#### THE DATA:

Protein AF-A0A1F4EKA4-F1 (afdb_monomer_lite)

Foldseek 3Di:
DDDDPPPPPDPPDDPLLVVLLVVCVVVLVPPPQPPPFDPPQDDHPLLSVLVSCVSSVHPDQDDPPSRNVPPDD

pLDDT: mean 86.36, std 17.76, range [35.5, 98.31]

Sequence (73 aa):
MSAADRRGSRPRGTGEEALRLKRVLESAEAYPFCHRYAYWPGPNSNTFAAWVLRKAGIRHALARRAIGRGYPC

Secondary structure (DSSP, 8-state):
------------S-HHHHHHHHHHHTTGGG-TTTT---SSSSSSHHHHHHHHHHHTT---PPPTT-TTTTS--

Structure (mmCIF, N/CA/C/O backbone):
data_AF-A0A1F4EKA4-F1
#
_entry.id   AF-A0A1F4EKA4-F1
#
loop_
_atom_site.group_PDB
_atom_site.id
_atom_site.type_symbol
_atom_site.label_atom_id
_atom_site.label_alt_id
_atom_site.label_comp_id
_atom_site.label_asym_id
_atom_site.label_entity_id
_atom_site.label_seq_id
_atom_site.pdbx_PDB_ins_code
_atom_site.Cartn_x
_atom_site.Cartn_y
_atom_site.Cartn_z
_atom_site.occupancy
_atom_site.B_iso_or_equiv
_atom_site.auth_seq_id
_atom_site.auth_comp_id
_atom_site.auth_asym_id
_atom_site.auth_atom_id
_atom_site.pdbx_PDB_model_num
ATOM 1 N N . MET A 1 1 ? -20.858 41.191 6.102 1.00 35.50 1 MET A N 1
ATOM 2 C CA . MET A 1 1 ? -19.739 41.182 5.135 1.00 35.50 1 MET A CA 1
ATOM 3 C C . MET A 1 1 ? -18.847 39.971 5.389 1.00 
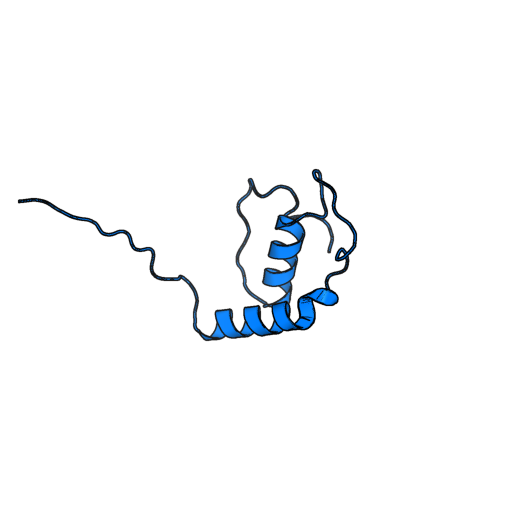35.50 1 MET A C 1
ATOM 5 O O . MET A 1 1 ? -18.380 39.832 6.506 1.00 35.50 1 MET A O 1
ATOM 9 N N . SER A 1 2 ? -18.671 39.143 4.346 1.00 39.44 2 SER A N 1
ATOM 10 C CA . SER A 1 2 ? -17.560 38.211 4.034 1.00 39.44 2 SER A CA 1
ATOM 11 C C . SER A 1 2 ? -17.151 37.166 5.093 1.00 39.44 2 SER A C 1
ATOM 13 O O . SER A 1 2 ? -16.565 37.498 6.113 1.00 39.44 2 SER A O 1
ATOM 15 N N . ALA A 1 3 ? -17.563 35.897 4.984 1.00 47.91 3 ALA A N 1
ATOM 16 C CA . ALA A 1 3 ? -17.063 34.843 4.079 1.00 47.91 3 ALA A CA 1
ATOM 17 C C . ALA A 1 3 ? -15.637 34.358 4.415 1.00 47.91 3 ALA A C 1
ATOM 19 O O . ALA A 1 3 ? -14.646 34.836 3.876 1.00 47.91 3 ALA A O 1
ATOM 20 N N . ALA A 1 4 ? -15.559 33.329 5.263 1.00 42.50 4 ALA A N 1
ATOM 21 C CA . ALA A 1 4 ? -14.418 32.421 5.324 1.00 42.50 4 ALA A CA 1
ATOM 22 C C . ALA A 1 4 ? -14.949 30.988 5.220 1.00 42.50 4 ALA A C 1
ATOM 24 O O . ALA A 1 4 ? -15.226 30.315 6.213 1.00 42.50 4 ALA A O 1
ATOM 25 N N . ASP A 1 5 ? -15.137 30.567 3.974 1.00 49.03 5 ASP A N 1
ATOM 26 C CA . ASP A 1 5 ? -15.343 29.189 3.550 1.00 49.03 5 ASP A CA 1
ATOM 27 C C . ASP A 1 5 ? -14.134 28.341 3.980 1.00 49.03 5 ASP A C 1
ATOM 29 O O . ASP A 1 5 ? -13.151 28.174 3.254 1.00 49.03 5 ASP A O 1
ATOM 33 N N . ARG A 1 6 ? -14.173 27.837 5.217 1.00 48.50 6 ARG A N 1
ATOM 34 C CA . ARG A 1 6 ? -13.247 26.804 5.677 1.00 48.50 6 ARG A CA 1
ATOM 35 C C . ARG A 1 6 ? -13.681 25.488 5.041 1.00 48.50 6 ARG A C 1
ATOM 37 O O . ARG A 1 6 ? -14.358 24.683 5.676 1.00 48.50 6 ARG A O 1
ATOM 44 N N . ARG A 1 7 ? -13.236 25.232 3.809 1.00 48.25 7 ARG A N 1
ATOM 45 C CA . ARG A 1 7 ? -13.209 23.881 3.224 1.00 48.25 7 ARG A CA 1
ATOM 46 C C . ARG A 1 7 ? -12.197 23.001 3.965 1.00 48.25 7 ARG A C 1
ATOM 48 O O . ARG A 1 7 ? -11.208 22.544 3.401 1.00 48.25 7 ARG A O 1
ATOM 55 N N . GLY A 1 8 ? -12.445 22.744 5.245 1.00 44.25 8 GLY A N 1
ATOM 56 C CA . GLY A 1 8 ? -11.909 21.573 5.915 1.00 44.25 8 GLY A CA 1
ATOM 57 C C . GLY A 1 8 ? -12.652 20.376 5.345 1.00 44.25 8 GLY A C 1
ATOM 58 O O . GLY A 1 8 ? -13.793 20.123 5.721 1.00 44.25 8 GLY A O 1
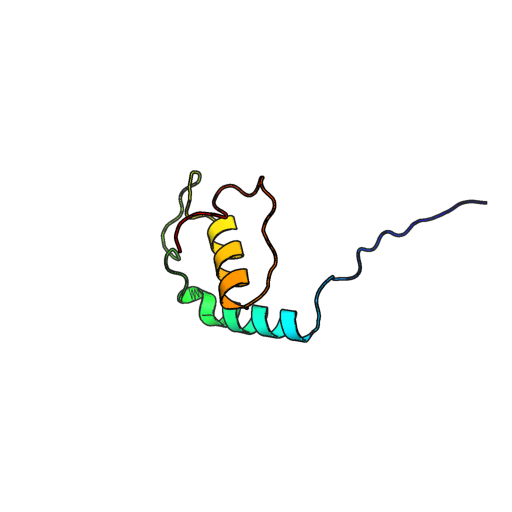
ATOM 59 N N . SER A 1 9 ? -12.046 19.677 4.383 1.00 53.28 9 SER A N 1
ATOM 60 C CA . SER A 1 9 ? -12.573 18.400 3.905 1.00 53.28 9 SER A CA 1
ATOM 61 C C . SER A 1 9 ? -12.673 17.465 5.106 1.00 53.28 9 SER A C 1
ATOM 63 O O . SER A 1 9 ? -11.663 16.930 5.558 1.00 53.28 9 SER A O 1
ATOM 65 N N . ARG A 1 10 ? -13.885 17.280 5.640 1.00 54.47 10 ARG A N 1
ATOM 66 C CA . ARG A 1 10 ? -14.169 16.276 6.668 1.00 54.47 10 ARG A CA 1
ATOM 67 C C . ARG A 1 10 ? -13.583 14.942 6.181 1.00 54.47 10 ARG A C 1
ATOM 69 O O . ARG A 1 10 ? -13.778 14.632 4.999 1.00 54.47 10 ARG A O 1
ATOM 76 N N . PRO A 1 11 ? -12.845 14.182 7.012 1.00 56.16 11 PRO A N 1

#### WHAT YOU ARE ASKED TO DO:
Reproduce the preceding material exactly, skipping pictures.

#### SOLVED PROBLEM:
Protein AF-A0A1F4EKA4-F1 (afdb_monomer_lite)

Foldseek 3Di:
DDDDPPPPPDPPDDPLLVVLLVVCVVVLVPPPQPPPFDPPQDDHPLLSVLVSCVSSVHPDQDDPPSRNVPPDD

pLDDT: mean 86.36, std 17.76, range [35.5, 98.31]

Sequence (73 aa):
MSAADRRGSRPRGTGEEALRLKRVLESAEAYPFCHRYAYWPGPNSNTFAAWVLRKAGIRHALARRAIGRGYPC

Secondary structure (DSSP, 8-state):
------------S-HHHHHHHHHHHTTGGG-TTTT---SSSSSSHHHHHHHHHHHTT---PPPTT-TTTTS--

Structure (mmCIF, N/CA/C/O backbone):
data_AF-A0A1F4EKA4-F1
#
_entry.id   AF-A0A1F4EKA4-F1
#
loop_
_atom_site.group_PDB
_atom_site.id
_atom_site.type_symbol
_atom_site.label_atom_id
_atom_site.label_alt_id
_atom_site.label_comp_id
_atom_site.label_asym_id
_atom_site.label_entity_id
_atom_site.label_seq_id
_atom_site.pdbx_PDB_ins_code
_atom_site.Cartn_x
_atom_site.Cartn_y
_atom_site.Cartn_z
_atom_site.occupancy
_atom_site.B_iso_or_equiv
_atom_site.auth_seq_id
_atom_site.auth_comp_id
_atom_site.auth_asym_id
_atom_site.auth_atom_id
_atom_site.pdbx_PDB_model_num
ATOM 1 N N . MET A 1 1 ? -20.858 41.191 6.102 1.00 35.50 1 MET A N 1
ATOM 2 C CA . MET A 1 1 ? -19.739 41.182 5.135 1.00 35.50 1 MET A CA 1
ATOM 3 C C . MET A 1 1 ? -18.847 39.971 5.389 1.00 
35.50 1 MET A C 1
ATOM 5 O O . MET A 1 1 ? -18.380 39.832 6.506 1.00 35.50 1 MET A O 1
ATOM 9 N N . SER A 1 2 ? -18.671 39.143 4.346 1.00 39.44 2 SER A N 1
ATOM 10 C CA . SER A 1 2 ? -17.560 38.211 4.034 1.00 39.44 2 SER A CA 1
ATOM 11 C C . SER A 1 2 ? -17.151 37.166 5.093 1.00 39.44 2 SER A C 1
ATOM 13 O O . SER A 1 2 ? -16.565 37.498 6.113 1.00 39.44 2 SER A O 1
ATOM 15 N N . ALA A 1 3 ? -17.563 35.897 4.984 1.00 47.91 3 ALA A N 1
ATOM 16 C CA . ALA A 1 3 ? -17.063 34.843 4.079 1.00 47.91 3 ALA A CA 1
ATOM 17 C C . ALA A 1 3 ? -15.637 34.358 4.415 1.00 47.91 3 ALA A C 1
ATOM 19 O O . ALA A 1 3 ? -14.646 34.836 3.876 1.00 47.91 3 ALA A O 1
ATOM 20 N N . ALA A 1 4 ? -15.559 33.329 5.263 1.00 42.50 4 ALA A N 1
ATOM 21 C CA . ALA A 1 4 ? -14.418 32.421 5.324 1.00 42.50 4 ALA A CA 1
ATOM 22 C C . ALA A 1 4 ? -14.949 30.988 5.220 1.00 42.50 4 ALA A C 1
ATOM 24 O O . ALA A 1 4 ? -15.226 30.315 6.213 1.00 42.50 4 ALA A O 1
ATOM 25 N N . ASP A 1 5 ? -15.137 30.567 3.974 1.00 49.03 5 ASP A N 1
ATOM 26 C CA . ASP A 1 5 ? -15.343 29.189 3.550 1.00 49.03 5 ASP A CA 1
ATOM 27 C C . ASP A 1 5 ? -14.134 28.341 3.980 1.00 49.03 5 ASP A C 1
ATOM 29 O O . ASP A 1 5 ? -13.151 28.174 3.254 1.00 49.03 5 ASP A O 1
ATOM 33 N N . ARG A 1 6 ? -14.173 27.837 5.217 1.00 48.50 6 ARG A N 1
ATOM 34 C CA . ARG A 1 6 ? -13.247 26.804 5.677 1.00 48.50 6 ARG A CA 1
ATOM 35 C C . ARG A 1 6 ? -13.681 25.488 5.041 1.00 48.50 6 ARG A C 1
ATOM 37 O O . ARG A 1 6 ? -14.358 24.683 5.676 1.00 48.50 6 ARG A O 1
ATOM 44 N N . ARG A 1 7 ? -13.236 25.232 3.809 1.00 48.25 7 ARG A N 1
ATOM 45 C CA . ARG A 1 7 ? -13.209 23.881 3.224 1.00 48.25 7 ARG A CA 1
ATOM 46 C C . ARG A 1 7 ? -12.197 23.001 3.965 1.00 48.25 7 ARG A C 1
ATOM 48 O O . ARG A 1 7 ? -11.208 22.544 3.401 1.00 48.25 7 ARG A O 1
ATOM 55 N N . GLY A 1 8 ? -12.445 22.744 5.245 1.00 44.25 8 GLY A N 1
ATOM 56 C CA . GLY A 1 8 ? -11.909 21.573 5.915 1.00 44.25 8 GLY A CA 1
ATOM 57 C C . GLY A 1 8 ? -12.652 20.376 5.345 1.00 44.25 8 GLY A C 1
ATOM 58 O O . GLY A 1 8 ? -13.793 20.123 5.721 1.00 44.25 8 GLY A O 1
ATOM 59 N N . SER A 1 9 ? -12.046 19.677 4.383 1.00 53.28 9 SER A N 1
ATOM 60 C CA . SER A 1 9 ? -12.573 18.400 3.905 1.00 53.28 9 SER A CA 1
ATOM 61 C C . SER A 1 9 ? -12.673 17.465 5.106 1.00 53.28 9 SER A C 1
ATOM 63 O O . SER A 1 9 ? -11.663 16.930 5.558 1.00 53.28 9 SER A O 1
ATOM 65 N N . ARG A 1 10 ? -13.885 17.280 5.640 1.00 54.47 10 ARG A N 1
ATOM 66 C CA . ARG A 1 10 ? -14.169 16.276 6.668 1.00 54.47 10 ARG A CA 1
ATOM 67 C C . ARG A 1 10 ? -13.583 14.942 6.181 1.00 54.47 10 ARG A C 1
ATOM 69 O O . ARG A 1 10 ? -13.778 14.632 4.999 1.00 54.47 10 ARG A O 1
ATOM 76 N N . PRO A 1 11 ? -12.845 14.182 7.012 1.00 56.16 11 PRO A N 1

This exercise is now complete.